Friday, February 06, 2009

The party of responsibility

It hasn't taken long after the introduction of Deficit Jim's initial budget for both the Libs and Cons to start bidding up any federal stimulus plan. But with plenty of stories pointing out the Cons' consistent failure to accomplish anything useful while dispensing billions of public dollars, the result may be to create a huge opening for the NDP to brand itself as the party of fiscal responsibility.

To start off with, let's note that the seemingly safer route for both the Libs and the Cons is to push for more and more stimulus. In the Libs' case, any mention of added stimulus funding can serve to try to distinguish themselves from the Cons as more responsive to concerns raised by the recession. But the Cons would naturally prefer to avoid letting the Libs draw that contrast, which makes them likely to try to keep pace with any requests to toss more money on the pile.
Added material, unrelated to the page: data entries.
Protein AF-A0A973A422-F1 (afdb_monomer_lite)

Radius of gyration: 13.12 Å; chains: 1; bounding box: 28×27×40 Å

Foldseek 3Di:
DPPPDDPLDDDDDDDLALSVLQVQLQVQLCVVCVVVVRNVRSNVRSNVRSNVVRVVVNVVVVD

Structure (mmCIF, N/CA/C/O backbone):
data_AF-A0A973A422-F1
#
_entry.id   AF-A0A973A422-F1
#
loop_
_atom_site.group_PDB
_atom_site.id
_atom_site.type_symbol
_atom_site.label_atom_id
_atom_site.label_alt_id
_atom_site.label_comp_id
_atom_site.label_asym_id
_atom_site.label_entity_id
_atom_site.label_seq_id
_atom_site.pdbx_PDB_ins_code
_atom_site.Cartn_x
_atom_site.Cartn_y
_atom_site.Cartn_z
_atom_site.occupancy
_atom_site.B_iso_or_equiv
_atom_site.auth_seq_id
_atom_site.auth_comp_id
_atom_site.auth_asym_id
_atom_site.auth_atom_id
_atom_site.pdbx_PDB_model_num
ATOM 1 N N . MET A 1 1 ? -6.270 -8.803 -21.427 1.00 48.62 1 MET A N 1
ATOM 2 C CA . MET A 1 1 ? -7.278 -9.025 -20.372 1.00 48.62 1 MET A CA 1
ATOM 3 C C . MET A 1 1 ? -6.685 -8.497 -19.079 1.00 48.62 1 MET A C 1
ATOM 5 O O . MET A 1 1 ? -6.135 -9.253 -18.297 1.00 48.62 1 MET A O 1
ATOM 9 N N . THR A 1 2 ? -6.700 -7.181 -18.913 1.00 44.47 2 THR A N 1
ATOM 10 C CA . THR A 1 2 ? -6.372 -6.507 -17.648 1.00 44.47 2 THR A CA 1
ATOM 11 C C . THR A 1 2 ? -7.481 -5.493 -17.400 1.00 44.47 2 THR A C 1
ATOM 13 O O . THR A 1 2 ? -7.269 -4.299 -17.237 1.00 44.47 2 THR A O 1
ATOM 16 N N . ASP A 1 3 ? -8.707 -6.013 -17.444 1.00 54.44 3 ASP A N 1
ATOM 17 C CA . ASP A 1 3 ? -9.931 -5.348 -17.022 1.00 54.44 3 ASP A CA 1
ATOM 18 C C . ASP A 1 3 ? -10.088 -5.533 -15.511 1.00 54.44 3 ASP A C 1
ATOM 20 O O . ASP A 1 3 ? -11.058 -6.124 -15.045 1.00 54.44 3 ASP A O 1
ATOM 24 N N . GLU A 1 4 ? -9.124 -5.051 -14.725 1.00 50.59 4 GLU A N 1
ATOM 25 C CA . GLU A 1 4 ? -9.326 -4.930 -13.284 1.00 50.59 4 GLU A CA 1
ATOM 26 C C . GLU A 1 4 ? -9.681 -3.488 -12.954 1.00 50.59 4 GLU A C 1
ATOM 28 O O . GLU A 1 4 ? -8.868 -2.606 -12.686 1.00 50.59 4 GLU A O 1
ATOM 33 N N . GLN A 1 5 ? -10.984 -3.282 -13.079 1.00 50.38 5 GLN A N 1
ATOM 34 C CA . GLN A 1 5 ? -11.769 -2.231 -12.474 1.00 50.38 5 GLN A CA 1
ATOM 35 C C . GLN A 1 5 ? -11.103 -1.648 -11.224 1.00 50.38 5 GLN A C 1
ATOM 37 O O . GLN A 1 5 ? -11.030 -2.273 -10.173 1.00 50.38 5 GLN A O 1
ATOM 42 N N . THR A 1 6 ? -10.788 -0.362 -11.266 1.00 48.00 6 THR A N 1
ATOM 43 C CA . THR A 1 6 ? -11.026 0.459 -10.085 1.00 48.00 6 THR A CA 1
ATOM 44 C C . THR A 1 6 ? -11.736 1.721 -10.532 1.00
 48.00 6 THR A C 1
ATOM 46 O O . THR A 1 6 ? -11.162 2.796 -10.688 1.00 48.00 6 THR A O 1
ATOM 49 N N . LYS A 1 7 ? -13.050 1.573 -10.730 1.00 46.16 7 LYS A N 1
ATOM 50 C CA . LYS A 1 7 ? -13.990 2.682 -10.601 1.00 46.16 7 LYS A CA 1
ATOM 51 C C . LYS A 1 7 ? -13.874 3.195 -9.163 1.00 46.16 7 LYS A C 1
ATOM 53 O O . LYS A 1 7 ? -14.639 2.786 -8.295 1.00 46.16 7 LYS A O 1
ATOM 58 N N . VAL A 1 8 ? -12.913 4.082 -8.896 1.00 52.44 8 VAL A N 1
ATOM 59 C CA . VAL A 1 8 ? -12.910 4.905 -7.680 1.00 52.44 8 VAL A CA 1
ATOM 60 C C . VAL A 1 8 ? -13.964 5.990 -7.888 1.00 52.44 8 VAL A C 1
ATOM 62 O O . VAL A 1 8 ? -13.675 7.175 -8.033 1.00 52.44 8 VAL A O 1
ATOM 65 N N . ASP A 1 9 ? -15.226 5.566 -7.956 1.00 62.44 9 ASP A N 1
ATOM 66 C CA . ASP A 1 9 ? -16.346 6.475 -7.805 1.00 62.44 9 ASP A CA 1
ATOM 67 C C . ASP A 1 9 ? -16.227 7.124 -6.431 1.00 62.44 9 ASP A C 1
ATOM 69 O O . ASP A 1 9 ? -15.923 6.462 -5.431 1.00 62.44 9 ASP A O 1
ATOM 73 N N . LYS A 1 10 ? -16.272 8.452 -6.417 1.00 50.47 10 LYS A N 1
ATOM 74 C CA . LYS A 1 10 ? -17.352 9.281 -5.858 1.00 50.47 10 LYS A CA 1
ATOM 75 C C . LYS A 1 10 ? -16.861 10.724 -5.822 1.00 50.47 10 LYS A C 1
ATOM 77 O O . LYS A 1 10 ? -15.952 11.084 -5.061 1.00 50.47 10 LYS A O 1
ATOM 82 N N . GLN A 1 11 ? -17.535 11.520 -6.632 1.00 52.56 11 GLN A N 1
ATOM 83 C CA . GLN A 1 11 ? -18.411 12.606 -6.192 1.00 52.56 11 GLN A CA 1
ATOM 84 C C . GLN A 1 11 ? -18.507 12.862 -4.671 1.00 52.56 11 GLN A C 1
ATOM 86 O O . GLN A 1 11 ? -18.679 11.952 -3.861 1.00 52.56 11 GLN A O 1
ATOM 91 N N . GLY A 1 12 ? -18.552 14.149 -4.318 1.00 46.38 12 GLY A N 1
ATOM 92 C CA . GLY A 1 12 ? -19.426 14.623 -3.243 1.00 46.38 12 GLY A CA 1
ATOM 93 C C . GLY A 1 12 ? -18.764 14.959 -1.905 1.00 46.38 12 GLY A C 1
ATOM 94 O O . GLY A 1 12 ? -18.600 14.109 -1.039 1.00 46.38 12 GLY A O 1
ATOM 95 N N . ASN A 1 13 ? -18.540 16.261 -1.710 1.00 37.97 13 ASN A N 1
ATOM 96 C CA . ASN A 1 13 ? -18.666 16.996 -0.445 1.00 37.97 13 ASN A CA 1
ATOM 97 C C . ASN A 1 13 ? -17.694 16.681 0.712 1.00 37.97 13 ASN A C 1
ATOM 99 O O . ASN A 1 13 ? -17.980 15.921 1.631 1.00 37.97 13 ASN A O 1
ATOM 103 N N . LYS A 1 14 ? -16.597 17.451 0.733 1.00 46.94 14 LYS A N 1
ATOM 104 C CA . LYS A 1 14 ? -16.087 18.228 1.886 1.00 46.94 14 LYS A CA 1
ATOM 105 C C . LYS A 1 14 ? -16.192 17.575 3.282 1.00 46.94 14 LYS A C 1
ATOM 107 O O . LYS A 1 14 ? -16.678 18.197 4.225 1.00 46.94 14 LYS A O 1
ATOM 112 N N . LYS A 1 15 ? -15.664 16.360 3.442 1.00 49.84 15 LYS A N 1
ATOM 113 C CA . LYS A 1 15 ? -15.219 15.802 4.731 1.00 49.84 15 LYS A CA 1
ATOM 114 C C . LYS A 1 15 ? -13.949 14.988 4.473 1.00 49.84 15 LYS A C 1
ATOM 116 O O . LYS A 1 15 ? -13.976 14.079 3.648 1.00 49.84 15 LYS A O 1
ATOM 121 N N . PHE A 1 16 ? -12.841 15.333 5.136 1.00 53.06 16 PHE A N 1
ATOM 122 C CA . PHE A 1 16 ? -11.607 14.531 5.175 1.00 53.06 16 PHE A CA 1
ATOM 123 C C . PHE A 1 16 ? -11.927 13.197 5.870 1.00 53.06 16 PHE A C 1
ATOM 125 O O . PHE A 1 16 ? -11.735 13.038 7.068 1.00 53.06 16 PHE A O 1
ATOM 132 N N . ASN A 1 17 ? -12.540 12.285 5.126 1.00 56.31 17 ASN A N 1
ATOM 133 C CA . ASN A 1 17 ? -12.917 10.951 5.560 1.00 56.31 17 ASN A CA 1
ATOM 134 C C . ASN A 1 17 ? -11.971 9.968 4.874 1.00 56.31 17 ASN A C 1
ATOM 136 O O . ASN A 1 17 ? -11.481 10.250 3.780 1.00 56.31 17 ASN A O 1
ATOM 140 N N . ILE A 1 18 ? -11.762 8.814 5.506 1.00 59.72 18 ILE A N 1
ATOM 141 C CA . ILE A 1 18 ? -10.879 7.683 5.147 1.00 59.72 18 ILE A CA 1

Of course, both will also talk about trying to be fiscally responsible in the process. But that's where the opening for the NDP comes in.

After all, the wave of news this week simply confirms the reality that the Cons' management of public funds has been woeful from day one. Already, there's evidence to suggest that the impending sea of red ink could have been avoided if not for the Cons' irresponsibility.
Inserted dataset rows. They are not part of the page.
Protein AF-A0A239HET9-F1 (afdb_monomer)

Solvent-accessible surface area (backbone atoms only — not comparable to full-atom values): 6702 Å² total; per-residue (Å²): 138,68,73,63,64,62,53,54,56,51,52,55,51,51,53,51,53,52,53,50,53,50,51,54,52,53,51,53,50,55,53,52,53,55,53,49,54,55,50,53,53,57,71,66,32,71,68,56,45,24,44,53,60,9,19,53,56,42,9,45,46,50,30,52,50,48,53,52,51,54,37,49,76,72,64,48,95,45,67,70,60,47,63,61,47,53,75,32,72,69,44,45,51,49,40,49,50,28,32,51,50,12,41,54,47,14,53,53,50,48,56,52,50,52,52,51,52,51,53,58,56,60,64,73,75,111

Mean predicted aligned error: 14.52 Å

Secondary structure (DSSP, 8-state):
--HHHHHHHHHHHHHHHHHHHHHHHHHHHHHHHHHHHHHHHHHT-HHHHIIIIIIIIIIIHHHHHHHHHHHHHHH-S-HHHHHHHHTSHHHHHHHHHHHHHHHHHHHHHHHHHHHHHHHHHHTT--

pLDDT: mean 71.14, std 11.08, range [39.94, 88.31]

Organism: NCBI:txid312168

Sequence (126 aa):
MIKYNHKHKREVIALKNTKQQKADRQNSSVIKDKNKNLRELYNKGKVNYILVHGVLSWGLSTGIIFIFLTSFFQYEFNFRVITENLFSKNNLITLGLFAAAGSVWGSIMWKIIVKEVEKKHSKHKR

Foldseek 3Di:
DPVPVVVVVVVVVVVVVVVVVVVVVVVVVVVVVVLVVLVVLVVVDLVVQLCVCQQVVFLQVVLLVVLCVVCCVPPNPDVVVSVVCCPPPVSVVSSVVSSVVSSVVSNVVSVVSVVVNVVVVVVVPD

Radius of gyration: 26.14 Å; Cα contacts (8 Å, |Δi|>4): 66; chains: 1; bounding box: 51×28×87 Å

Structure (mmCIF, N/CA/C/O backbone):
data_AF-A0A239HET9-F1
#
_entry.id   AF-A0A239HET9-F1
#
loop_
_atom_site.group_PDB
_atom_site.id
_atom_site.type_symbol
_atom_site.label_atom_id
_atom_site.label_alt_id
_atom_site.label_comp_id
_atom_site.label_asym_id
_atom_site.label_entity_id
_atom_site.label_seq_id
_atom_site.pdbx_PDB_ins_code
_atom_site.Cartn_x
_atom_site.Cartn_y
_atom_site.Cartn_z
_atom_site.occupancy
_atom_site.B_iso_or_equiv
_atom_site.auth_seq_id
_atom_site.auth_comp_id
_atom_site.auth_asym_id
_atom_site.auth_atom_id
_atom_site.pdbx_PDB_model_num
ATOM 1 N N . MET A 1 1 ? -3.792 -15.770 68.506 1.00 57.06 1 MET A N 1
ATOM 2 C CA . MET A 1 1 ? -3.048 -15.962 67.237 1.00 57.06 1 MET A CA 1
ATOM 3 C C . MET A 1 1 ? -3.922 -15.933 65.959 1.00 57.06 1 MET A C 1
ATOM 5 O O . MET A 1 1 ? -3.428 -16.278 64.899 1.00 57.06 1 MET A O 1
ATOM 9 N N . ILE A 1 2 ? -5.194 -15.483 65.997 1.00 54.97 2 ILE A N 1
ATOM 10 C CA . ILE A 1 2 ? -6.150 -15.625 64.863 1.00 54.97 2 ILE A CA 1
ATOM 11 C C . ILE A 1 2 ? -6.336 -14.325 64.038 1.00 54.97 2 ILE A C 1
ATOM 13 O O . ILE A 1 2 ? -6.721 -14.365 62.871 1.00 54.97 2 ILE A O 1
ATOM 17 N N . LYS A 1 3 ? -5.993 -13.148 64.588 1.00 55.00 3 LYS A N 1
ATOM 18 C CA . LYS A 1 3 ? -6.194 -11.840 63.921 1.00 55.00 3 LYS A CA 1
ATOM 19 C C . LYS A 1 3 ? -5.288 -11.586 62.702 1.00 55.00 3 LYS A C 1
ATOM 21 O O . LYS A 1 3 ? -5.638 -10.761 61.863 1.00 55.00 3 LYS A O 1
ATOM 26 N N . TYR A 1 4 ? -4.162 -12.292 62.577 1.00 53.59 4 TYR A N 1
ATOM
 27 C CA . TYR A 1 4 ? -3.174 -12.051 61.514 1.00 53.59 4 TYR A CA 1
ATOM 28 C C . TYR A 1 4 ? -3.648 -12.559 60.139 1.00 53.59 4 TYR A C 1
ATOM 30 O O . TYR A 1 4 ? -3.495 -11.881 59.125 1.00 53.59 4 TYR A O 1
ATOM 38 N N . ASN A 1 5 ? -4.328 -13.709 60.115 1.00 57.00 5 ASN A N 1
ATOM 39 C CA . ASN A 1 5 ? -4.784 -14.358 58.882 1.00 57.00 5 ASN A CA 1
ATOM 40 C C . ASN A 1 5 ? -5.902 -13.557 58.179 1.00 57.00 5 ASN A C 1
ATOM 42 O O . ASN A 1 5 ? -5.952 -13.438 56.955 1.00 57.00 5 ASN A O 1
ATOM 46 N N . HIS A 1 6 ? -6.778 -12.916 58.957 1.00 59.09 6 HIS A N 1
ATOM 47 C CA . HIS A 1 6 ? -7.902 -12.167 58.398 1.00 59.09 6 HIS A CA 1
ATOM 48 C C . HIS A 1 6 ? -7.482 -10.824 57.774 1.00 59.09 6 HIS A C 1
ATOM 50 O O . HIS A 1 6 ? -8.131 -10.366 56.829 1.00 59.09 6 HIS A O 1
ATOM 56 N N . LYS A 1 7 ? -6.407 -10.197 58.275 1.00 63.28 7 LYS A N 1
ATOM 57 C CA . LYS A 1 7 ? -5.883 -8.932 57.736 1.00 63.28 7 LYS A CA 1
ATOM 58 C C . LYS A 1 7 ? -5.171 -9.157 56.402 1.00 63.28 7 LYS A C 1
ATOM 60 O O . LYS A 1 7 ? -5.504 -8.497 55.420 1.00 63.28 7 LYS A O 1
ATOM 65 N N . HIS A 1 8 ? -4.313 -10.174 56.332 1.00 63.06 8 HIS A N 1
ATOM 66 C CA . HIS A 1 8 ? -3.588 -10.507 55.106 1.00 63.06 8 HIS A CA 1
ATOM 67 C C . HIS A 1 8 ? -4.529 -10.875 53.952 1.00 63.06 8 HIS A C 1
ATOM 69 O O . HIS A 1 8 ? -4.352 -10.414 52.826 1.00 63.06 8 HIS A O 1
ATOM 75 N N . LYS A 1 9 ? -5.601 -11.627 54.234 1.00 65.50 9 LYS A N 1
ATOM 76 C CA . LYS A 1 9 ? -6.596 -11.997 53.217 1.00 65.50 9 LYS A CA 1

With reports pointing out that past Con spending has produced few if any demonstrable results, a case can be made that while genuine stimulus would be a plus, Deficit Jim and company figure to do more harm than good if given more money to play with. And that can stick to the Libs as well while they support the Cons, particularly if they're the ones publicly suggesting that Flaherty should be doling out more than he is.

Now, the first reaction would almost certainly be a suggestion that the NDP would be playing against type with such a move, notwithstanding the NDP's superior governing record and support for balanced budgets. But even that might not be a negative, particularly to the extent it gives the media a hook to write about the NDP's position. While columns saying that "even the NDP is sounding more responsible than the other parties" may be condescending initially, they can easily lay the groundwork for a message which cuts out "even" and "sounding" to make for a genuinely positive association.

And the longer-term benefits to the NDP could be massive if it succeeds in building that link. With the Cons simultaneously abandoning the idea of balanced budgets and getting tarred with the patronage brush, the main factor keeping their deficit-hawk supporters from turning elsewhere may be the lack of a seeming alternative. But if the NDP can change that calculus, then the result may be to topple the Cons from power - and to place the NDP in a stronger position than ever before.